Individual energy budgets, life histories and population dynamics in natural populations

Leverhulme Research Project Grant (RPG-2015-049): 2018-2019.

  • Paul Blackwell
  • Dylan Childs (Primary Investigator)
  • Mark Rees

All animals must acquire energy by consuming food, which is then allocated to different physiological processes such as growth, reproduction and tissue maintenance. Patterns of resource allocation over an organism’s lifetime determine their life history – the age of maturation, frequency of reproduction, size and number of offspring produced, and so on, through to age-at-death. Allocation strategies therefore underpin the demography (rates of mortality and reproduction) and hence, Darwinian fitness of individuals. Since resources are finite and take time and energy to acquire, evolution should optimize allocation decisions, effectively trading off the costs and benefits associated with different components of fitness to maximize the success of individuals.

In a population context, organisms must compete with one another for limited resources. These resources inevitably fluctuate through time in response to environmental conditions and changes in the number and composition of competing individuals. This creates environment-mediated interdependencies between the life history of individuals, changes in abundance (i.e. population dynamics), and natural selection. Ecologists have developed a rich array of models, collectively known as Physiologically Structured Population Models, to explore these kinds of relationships. An important class of such models uses fundamental principles of bioenergetics to link individual- and population-level processes. The resulting theory has provided insight into many different phenomena of fundamental and applied importance, such as the emergence of population cycles, mechanisms of population regulation, and consequences of harvesting.

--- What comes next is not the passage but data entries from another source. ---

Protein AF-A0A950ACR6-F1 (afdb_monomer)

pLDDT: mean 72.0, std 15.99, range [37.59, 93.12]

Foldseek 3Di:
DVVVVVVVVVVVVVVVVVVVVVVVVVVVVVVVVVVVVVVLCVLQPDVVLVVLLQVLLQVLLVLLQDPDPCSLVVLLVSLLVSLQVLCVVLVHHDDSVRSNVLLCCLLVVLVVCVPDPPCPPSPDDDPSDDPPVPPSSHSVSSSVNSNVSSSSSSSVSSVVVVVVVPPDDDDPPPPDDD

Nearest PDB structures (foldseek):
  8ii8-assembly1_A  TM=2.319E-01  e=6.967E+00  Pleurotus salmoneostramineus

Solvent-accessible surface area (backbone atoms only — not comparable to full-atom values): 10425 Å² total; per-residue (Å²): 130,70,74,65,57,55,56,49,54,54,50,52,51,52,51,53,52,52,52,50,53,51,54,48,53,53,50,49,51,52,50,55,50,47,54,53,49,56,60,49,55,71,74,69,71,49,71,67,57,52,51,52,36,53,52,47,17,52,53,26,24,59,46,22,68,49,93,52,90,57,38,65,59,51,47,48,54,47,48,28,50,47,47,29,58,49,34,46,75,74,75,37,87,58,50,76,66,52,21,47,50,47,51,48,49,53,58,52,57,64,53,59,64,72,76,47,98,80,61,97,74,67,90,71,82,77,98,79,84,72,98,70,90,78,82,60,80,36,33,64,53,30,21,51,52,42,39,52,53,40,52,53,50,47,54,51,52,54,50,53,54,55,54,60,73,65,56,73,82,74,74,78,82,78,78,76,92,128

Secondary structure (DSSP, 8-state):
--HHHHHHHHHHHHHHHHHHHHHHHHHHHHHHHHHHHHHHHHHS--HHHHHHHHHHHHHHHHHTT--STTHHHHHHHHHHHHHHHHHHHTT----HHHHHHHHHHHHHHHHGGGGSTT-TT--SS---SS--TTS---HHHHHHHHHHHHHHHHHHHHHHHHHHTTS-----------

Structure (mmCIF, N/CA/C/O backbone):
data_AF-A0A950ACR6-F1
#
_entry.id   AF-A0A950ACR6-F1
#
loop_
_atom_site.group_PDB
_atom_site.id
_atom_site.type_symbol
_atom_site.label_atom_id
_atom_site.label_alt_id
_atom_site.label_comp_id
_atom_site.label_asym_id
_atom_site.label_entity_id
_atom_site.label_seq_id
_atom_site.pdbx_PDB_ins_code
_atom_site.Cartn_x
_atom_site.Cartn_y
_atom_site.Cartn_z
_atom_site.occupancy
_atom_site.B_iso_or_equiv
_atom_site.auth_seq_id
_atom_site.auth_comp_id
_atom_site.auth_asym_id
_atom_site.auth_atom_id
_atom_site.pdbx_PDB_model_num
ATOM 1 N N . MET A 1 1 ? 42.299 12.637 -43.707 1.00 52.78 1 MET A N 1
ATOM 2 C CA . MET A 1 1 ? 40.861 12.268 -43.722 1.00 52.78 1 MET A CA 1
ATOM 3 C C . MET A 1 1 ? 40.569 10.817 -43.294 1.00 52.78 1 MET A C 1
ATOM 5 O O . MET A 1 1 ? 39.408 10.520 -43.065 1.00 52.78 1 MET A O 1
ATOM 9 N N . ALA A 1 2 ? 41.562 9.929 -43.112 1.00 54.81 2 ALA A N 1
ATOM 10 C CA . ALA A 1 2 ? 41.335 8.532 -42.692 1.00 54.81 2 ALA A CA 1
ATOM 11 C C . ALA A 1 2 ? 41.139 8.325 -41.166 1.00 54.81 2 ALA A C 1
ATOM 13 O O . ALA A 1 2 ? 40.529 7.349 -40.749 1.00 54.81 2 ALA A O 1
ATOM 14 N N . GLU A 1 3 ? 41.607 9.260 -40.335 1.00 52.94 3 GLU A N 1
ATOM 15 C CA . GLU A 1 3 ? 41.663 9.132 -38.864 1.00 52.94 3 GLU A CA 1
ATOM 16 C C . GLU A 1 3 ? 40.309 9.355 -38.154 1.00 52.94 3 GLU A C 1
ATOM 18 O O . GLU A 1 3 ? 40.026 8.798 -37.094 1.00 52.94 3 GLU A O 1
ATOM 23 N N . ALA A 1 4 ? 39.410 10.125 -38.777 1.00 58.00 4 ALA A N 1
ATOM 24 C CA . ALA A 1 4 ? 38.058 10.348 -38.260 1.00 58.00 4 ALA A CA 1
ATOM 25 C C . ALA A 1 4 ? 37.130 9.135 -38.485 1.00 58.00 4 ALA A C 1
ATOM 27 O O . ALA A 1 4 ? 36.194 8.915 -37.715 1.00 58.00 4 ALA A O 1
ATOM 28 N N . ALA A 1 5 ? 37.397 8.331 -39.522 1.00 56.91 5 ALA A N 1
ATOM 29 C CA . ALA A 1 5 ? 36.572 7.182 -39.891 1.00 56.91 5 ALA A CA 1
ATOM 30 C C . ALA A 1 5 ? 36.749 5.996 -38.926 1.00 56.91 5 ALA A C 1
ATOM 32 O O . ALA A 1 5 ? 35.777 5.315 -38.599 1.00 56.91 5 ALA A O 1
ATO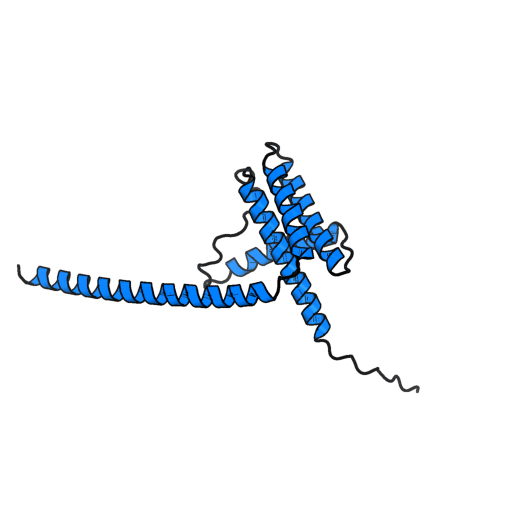M 33 N N . THR A 1 6 ? 37.962 5.784 -38.411 1.00 61.56 6 THR A N 1
ATOM 34 C CA . THR A 1 6 ? 38.270 4.722 -37.438 1.00 61.56 6 THR A CA 1
ATOM 35 C C . THR A 1 6 ? 37.673 5.015 -36.061 1.00 61.56 6 THR A C 1
ATOM 37 O O . THR A 1 6 ? 37.083 4.130 -35.446 1.00 61.56 6 THR A O 1
ATOM 40 N N . THR A 1 7 ? 37.688 6.280 -35.633 1.00 72.94 7 THR A N 1
ATOM 41 C CA . THR A 1 7 ? 37.080 6.728 -34.365 1.00 72.94 7 THR A CA 1
ATOM 42 C C . THR A 1 7 ? 35.561 6.493 -34.324 1.00 72.94 7 THR A C 1
ATOM 44 O O . THR A 1 7 ? 34.996 6.179 -33.273 1.00 72.94 7 THR A O 1
ATOM 47 N N . TYR A 1 8 ? 34.874 6.638 -35.464 1.00 70.81 8 TYR A N 1
ATOM 48 C CA . TYR A 1 8 ? 33.430 6.399 -35.563 1.00 70.81 8 TYR A CA 1
ATOM 49 C C . TYR A 1 8 ? 33.086 4.907 -35.501 1.00 70.81 8 TYR A C 1
ATOM 51 O O . TYR A 1 8 ? 32.164 4.516 -34.787 1.00 70.81 8 TYR A O 1
ATOM 59 N N . GLN A 1 9 ? 33.857 4.072 -36.203 1.00 74.56 9 GLN A N 1
ATOM 60 C CA . GLN A 1 9 ? 33.702 2.614 -36.19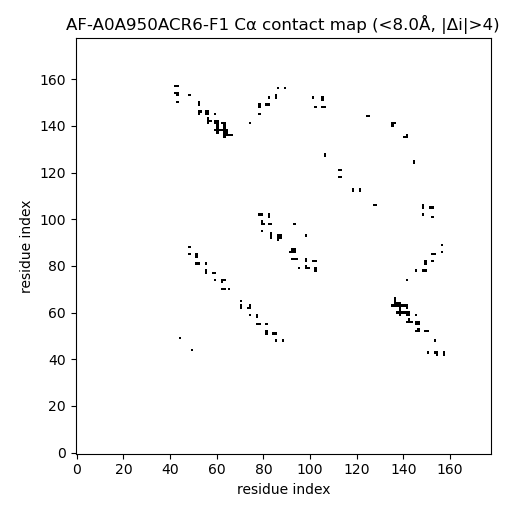0 1.00 74.56 9 GLN A CA 1
ATOM 61 C C . GLN A 1 9 ? 33.892 2.045 -34.779 1.00 74.56 9 GLN A C 1
ATOM 63 O O . GLN A 1 9 ? 33.080 1.250 -34.310 1.00 74.56 9 GLN A O 1
ATOM 68 N N . GLU A 1 10 ? 34.903 2.525 -34.057 1.00 80.00 10 GLU A N 1
ATOM 69 C CA . GLU A 1 10 ? 35.186 2.080 -32.694 1.00 80.00 10 GLU A CA 1
ATOM 70 C C . GLU A 1 10 ? 34.086 2.504 -31.704 1.00 80.00 10 GLU A C 1
ATOM 72 O O . GLU A 1 10 ? 33.639 1.711 -30.872 1.00 80.00 10 GLU A O 1
ATOM 77 N N . LYS A 1 11 ? 33.560 3.731 -31.835 1.00 78.50 11 LYS A N 1
ATOM 78 C CA . LYS A 1 11 ? 32.395 4.187 -31.056 1.00 78.50 11 LYS A CA 1
ATOM 79 C C . LYS A 1 11 ? 31.134 3.387 -31.378 1.00 78.50 11 LYS A C 1
ATOM 81 O O . LYS A 1 11 ? 30.379 3.075 -30.461 1.00 78.50 11 LYS A O 1
ATOM 86 N N . ALA A 1 12 ? 30.910 3.032 -32.643 1.00 78.38 12 ALA A N 1
ATOM 87 C CA . ALA A 1 12 ? 29.772 2.213 -33.052 1.00 78.38 12 ALA A CA 1
ATOM 88 C C . ALA A 1 12 ? 29.854 0.794 -32.466 1.00 78.38 12 ALA A C 1
ATOM 90 O O . ALA A 1 12 ? 28.853 0.271 -31.977 1.00 78.38 12 ALA A O 1
ATOM 91 N N . GLN A 1 13 ? 31.050 0.201 -32.430 1.00 81.38 13 GLN A N 1
ATOM 92 C CA . GLN A 1 13 ? 31.279 -1.098 -31.793 1.00 81.38 13 GLN A CA 1
ATOM 93 C C . GLN A 1 13 ? 31.058 -1.043 -30.277 1.00 81.38 13 GLN A C 1
ATOM 95 O O . GLN A 1 13 ? 30.326 -1.873 -29.739 1.00 81.38 13 GLN A O 1
ATOM 100 N N . ARG A 1 14 ? 31.596 -0.023 -29.593 1.00 81.88 14 ARG A N 1
ATOM 101 C CA . ARG A 1 14 ? 31.373 0.187 -28.151 1.00 81.88 14 ARG A CA 1
ATOM 102 C C . ARG A 1 14 ? 29.899 0.421 -27.819 1.00 81.88 14 ARG A C 1
ATOM 104 O O . ARG A 1 14 ? 29.416 -0.090 -26.817 1.00 81.88 14 ARG A O 1
ATOM 111 N N . LEU A 1 15 ? 29.168 1.149 -28.666 1.00 81.12 15 LEU A N 1
ATOM 112 C CA . LEU A 1 15 ? 27.735 1.385 -28.482 1.00 81.12 15 LEU A CA 1
ATOM 113 C C . LEU A 1 15 ? 26.922 0.094 -28.636 1.00 81.12 15 LEU A C 1
ATOM 115 O O . LEU A 1 15 ? 25.966 -0.120 -27.895 1.00 81.12 15 LEU A O 1
ATOM 119 N N . ASN A 1 16 ? 27.301 -0.770 -29.578 1.00 86.44 16 ASN A N 1
ATOM 120 C CA . ASN A 1 16 ? 26.655 -2.068 -29.754 1.00 86.44 16 ASN A CA 1
ATOM 121 C C . ASN A 1 16 ? 26.941 -3.005 -28.572 1.00 86.44 16 ASN A C 1
ATOM 123 O O . ASN A 1 16 ? 26.017 -3.665 -28.107 1.00 86.44 16 ASN A O 1
ATOM 127 N N . ALA A 1 17 ? 28.165 -2.995 -28.037 1.00 85.50 17 ALA A N 1
ATOM 128 C CA . ALA A 1 17 ? 28.518 -3.74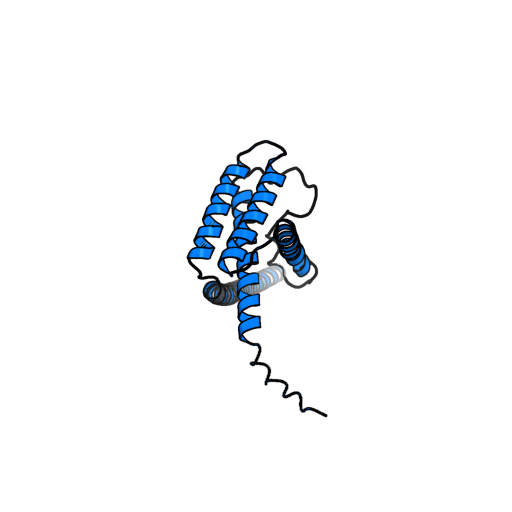0 -26.829 1.00 85.50 17 ALA A CA 1
ATOM 129 C C . ALA A 1 17 ? 27.750 -3.234 -25.590 1.00 85.50 17 ALA A C 1
ATOM 131 O O . ALA A 1 17 ? 27.095 -4.020 -24.914 1.00 85.50 17 ALA A O 1
ATOM 132 N N . LEU A 1 18 ? 27.710 -1.915 -25.359 1.00 81.31 18 LEU A N 1
ATOM 133 C CA . LEU A 1 18 ? 26.948 -1.300 -24.260 1.00 81.31 18 LEU A CA 1
ATOM 134 C C . LEU A 1 18 ? 25.444 -1.592 -24.348 1.00 81.31 18 LEU A C 1
ATOM 136 O O . LEU A 1 18 ? 24.783 -1.803 -23.334 1.00 81.31 18 LEU A O 1
ATOM 140 N N . ARG A 1 19 ? 24.878 -1.613 -25.562 1.00 78.50 19 ARG A N 1
ATOM 141 C CA . ARG A 1 19 ? 23.473 -1.998 -25.776 1.00 78.50 19 ARG A CA 1
ATOM 142 C C . ARG A 1 19 ? 23.212 -3.453 -25.401 1.00 78.50 19 ARG A C 1
ATOM 144 O O . ARG A 1 19 ? 22.133 -3.746 -24.893 1.00 78.50 19 ARG A O 1
ATOM 151 N N . GLN A 1 20 ? 24.166 -4.345 -25.657 1.00 88.44 20 GLN A N 1
ATOM 152 C CA . GLN A 1 20 ? 24.054 -5.746 -25.256 1.00 88.44 20 GLN A CA 1
ATOM 153 C C . GLN A 1 20 ? 24.124 -5.887 -23.733 1.00 88.44 20 GLN A C 1
ATOM 155 O O . GLN A 1 20 ? 23.225 -6.494 -23.158 1.00 88.44 20 GLN A O 1
ATOM 160 N N . GLU A 1 21 ? 25.080 -5.222 -23.078 1.00 84.12 21 GLU A N 1
ATOM 161 C CA . GLU A 1 21 ? 25.196 -5.217 -21.613 1.00 84.12 21 GLU A CA 1
ATOM 162 C C . GLU A 1 21 ? 23.944 -4.654 -20.926 1.00 84.12 21 GLU A C 1
ATOM 164 O O . GLU A 1 21 ? 23.442 -5.246 -19.972 1.00 84.12 21 GLU A O 1
ATOM 169 N N . LEU A 1 22 ? 23.378 -3.554 -21.437 1.00 79.81 22 LEU A N 1
ATOM 170 C CA . LEU A 1 22 ? 22.117 -3.007 -20.926 1.00 79.81 22 LEU A CA 1
ATOM 171 C C . LEU A 1 22 ? 20.958 -3.996 -21.100 1.00 79.81 22 LEU A C 1
ATOM 173 O O . LEU A 1 22 ? 20.160 -4.171 -20.182 1.00 79.81 22 LEU A O 1
ATOM 177 N N . ALA A 1 23 ? 20.874 -4.680 -22.244 1.00 82.38 23 ALA A N 1
ATOM 178 C CA . ALA A 1 23 ? 19.834 -5.675 -22.489 1.00 82.38 23 ALA A CA 1
ATOM 179 C C . ALA A 1 23 ? 19.975 -6.915 -21.585 1.00 82.38 23 ALA A C 1
ATOM 181 O O . ALA A 1 23 ? 18.973 -7.549 -21.247 1.00 82.38 23 ALA A O 1
ATOM 182 N N . ASP A 1 24 ? 21.194 -7.300 -21.209 1.00 85.75 24 ASP A N 1
ATOM 183 C CA . ASP A 1 24 ? 21.453 -8.370 -20.240 1.00 85.75 24 ASP A CA 1
ATOM 184 C C . ASP A 1 24 ? 21.111 -7.926 -18.812 1.00 85.75 24 ASP A C 1
ATOM 186 O O . ASP A 1 24 ? 20.312 -8.590 -18.146 1.00 85.75 24 ASP A O 1
ATOM 190 N N . ALA A 1 25 ? 21.579 -6.750 -18.389 1.00 73.88 25 ALA A N 1
ATOM 191 C CA . ALA A 1 25 ? 21.267 -6.172 -17.082 1.00 73.88 25 ALA A CA 1
ATOM 192 C C . ALA A 1 25 ? 19.754 -5.963 -16.880 1.00 73.88 25 ALA A C 1
ATOM 194 O O . ALA A 1 25 ? 19.208 -6.267 -15.818 1.00 73.88 25 ALA A O 1
ATOM 195 N N . GLU A 1 26 ? 19.031 -5.511 -17.911 1.00 78.62 26 GLU A N 1
ATOM 196 C CA . GLU A 1 26 ? 17.570 -5.397 -17.868 1.00 78.62 26 GLU A CA 1
ATOM 197 C C . GLU A 1 26 ? 16.878 -6.756 -17.704 1.00 78.62 26 GLU A C 1
ATOM 199 O O . GLU A 1 26 ? 15.866 -6.860 -17.003 1.00 78.62 26 GLU A O 1
ATOM 204 N N . ARG A 1 27 ? 17.392 -7.810 -18.351 1.00 85.00 27 ARG A N 1
ATOM 205 C CA . ARG A 1 27 ? 16.849 -9.171 -18.227 1.00 85.00 27 ARG A CA 1
ATOM 206 C C . ARG A 1 27 ? 17.091 -9.734 -16.834 1.00 85.00 27 ARG A C 1
ATOM 208 O O . ARG A 1 27 ? 16.178 -10.337 -16.268 1.00 85.00 27 ARG A O 1
ATOM 215 N N . GLU A 1 28 ? 18.269 -9.510 -16.268 1.00 79.62 28 GLU A N 1
ATOM 216 C CA . GLU A 1 28 ? 18.593 -9.910 -14.899 1.00 79.62 28 GLU A CA 1
ATOM 217 C C . GLU A 1 28 ? 17.741 -9.164 -13.875 1.00 79.62 28 GLU A C 1
ATOM 219 O O . GLU A 1 28 ? 17.128 -9.800 -13.018 1.00 79.62 28 GLU A O 1
ATOM 224 N N . LEU A 1 29 ? 17.586 -7.845 -14.024 1.00 74.00 29 LEU A N 1
ATOM 225 C CA . LEU A 1 29 ? 16.709 -7.046 -13.171 1.00 74.00 29 LEU A CA 1
ATOM 226 C C . LEU A 1 29 ? 15.256 -7.530 -13.252 1.00 74.00 29 LEU A C 1
ATOM 228 O O . LEU A 1 29 ? 14.591 -7.664 -12.224 1.00 74.00 29 LEU A O 1
ATOM 232 N N . LYS A 1 30 ? 14.755 -7.836 -14.459 1.00 78.44 30 LYS A N 1
ATOM 233 C CA . LYS A 1 30 ? 13.404 -8.391 -14.650 1.00 78.44 30 LYS A CA 1
ATOM 234 C C . LYS A 1 30 ? 13.245 -9.742 -13.954 1.00 78.44 30 LYS A C 1
ATOM 236 O O . LYS A 1 30 ? 12.239 -9.935 -13.276 1.00 78.44 30 LYS A O 1
ATOM 241 N N . ARG A 1 31 ? 14.228 -10.642 -14.061 1.00 84.62 31 ARG A N 1
ATOM 242 C CA . ARG A 1 31 ? 14.220 -11.957 -13.392 1.00 84.62 31 ARG A CA 1
ATOM 243 C C . ARG A 1 31 ? 14.289 -11.832 -11.872 1.00 84.62 31 ARG A C 1
ATOM 245 O O . ARG A 1 31 ? 13.481 -12.448 -11.186 1.00 84.62 31 ARG A O 1
ATOM 252 N N . ALA A 1 32 ? 15.192 -11.005 -11.345 1.00 73.81 32 ALA A N 1
ATOM 253 C CA . ALA A 1 32 ? 15.324 -10.760 -9.909 1.00 73.81 32 ALA A CA 1
ATOM 254 C C . ALA A 1 32 ? 14.045 -10.138 -9.328 1.00 73.81 32 ALA A C 1
ATOM 256 O O . ALA A 1 32 ? 13.548 -10.562 -8.280 1.00 73.81 32 ALA A O 1
ATOM 257 N N . ARG A 1 33 ? 13.449 -9.180 -10.050 1.00 75.25 33 ARG A N 1
ATOM 258 C CA . ARG A 1 33 ? 12.165 -8.574 -9.685 1.00 75.25 33 ARG A CA 1
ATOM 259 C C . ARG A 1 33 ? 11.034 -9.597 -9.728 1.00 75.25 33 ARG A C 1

The goal of this project is to apply an underused statistical approach known as Approximate Bayesian Computation (ABC) to (formally) learn about the processes governing the individual energy budget and population dynamics of a model ungulate, the feral Soay sheep of St Kilda, Scotland. This well-studied population is thought to be experiencing, and responding to, changes in climate and vegetation. We aim to construct a data-driven Physiologically Structured Population Model (PSPM) for the Soay sheep using an ABC approach. We will then analyze the resulting model using tools from demography and mathematical evolutionary biology. Ultimately, this will enable us to investigate the fundamental mechanisms determining the life history and population dynamics of Soays, as well as explore the past and future consequences of environmental variation.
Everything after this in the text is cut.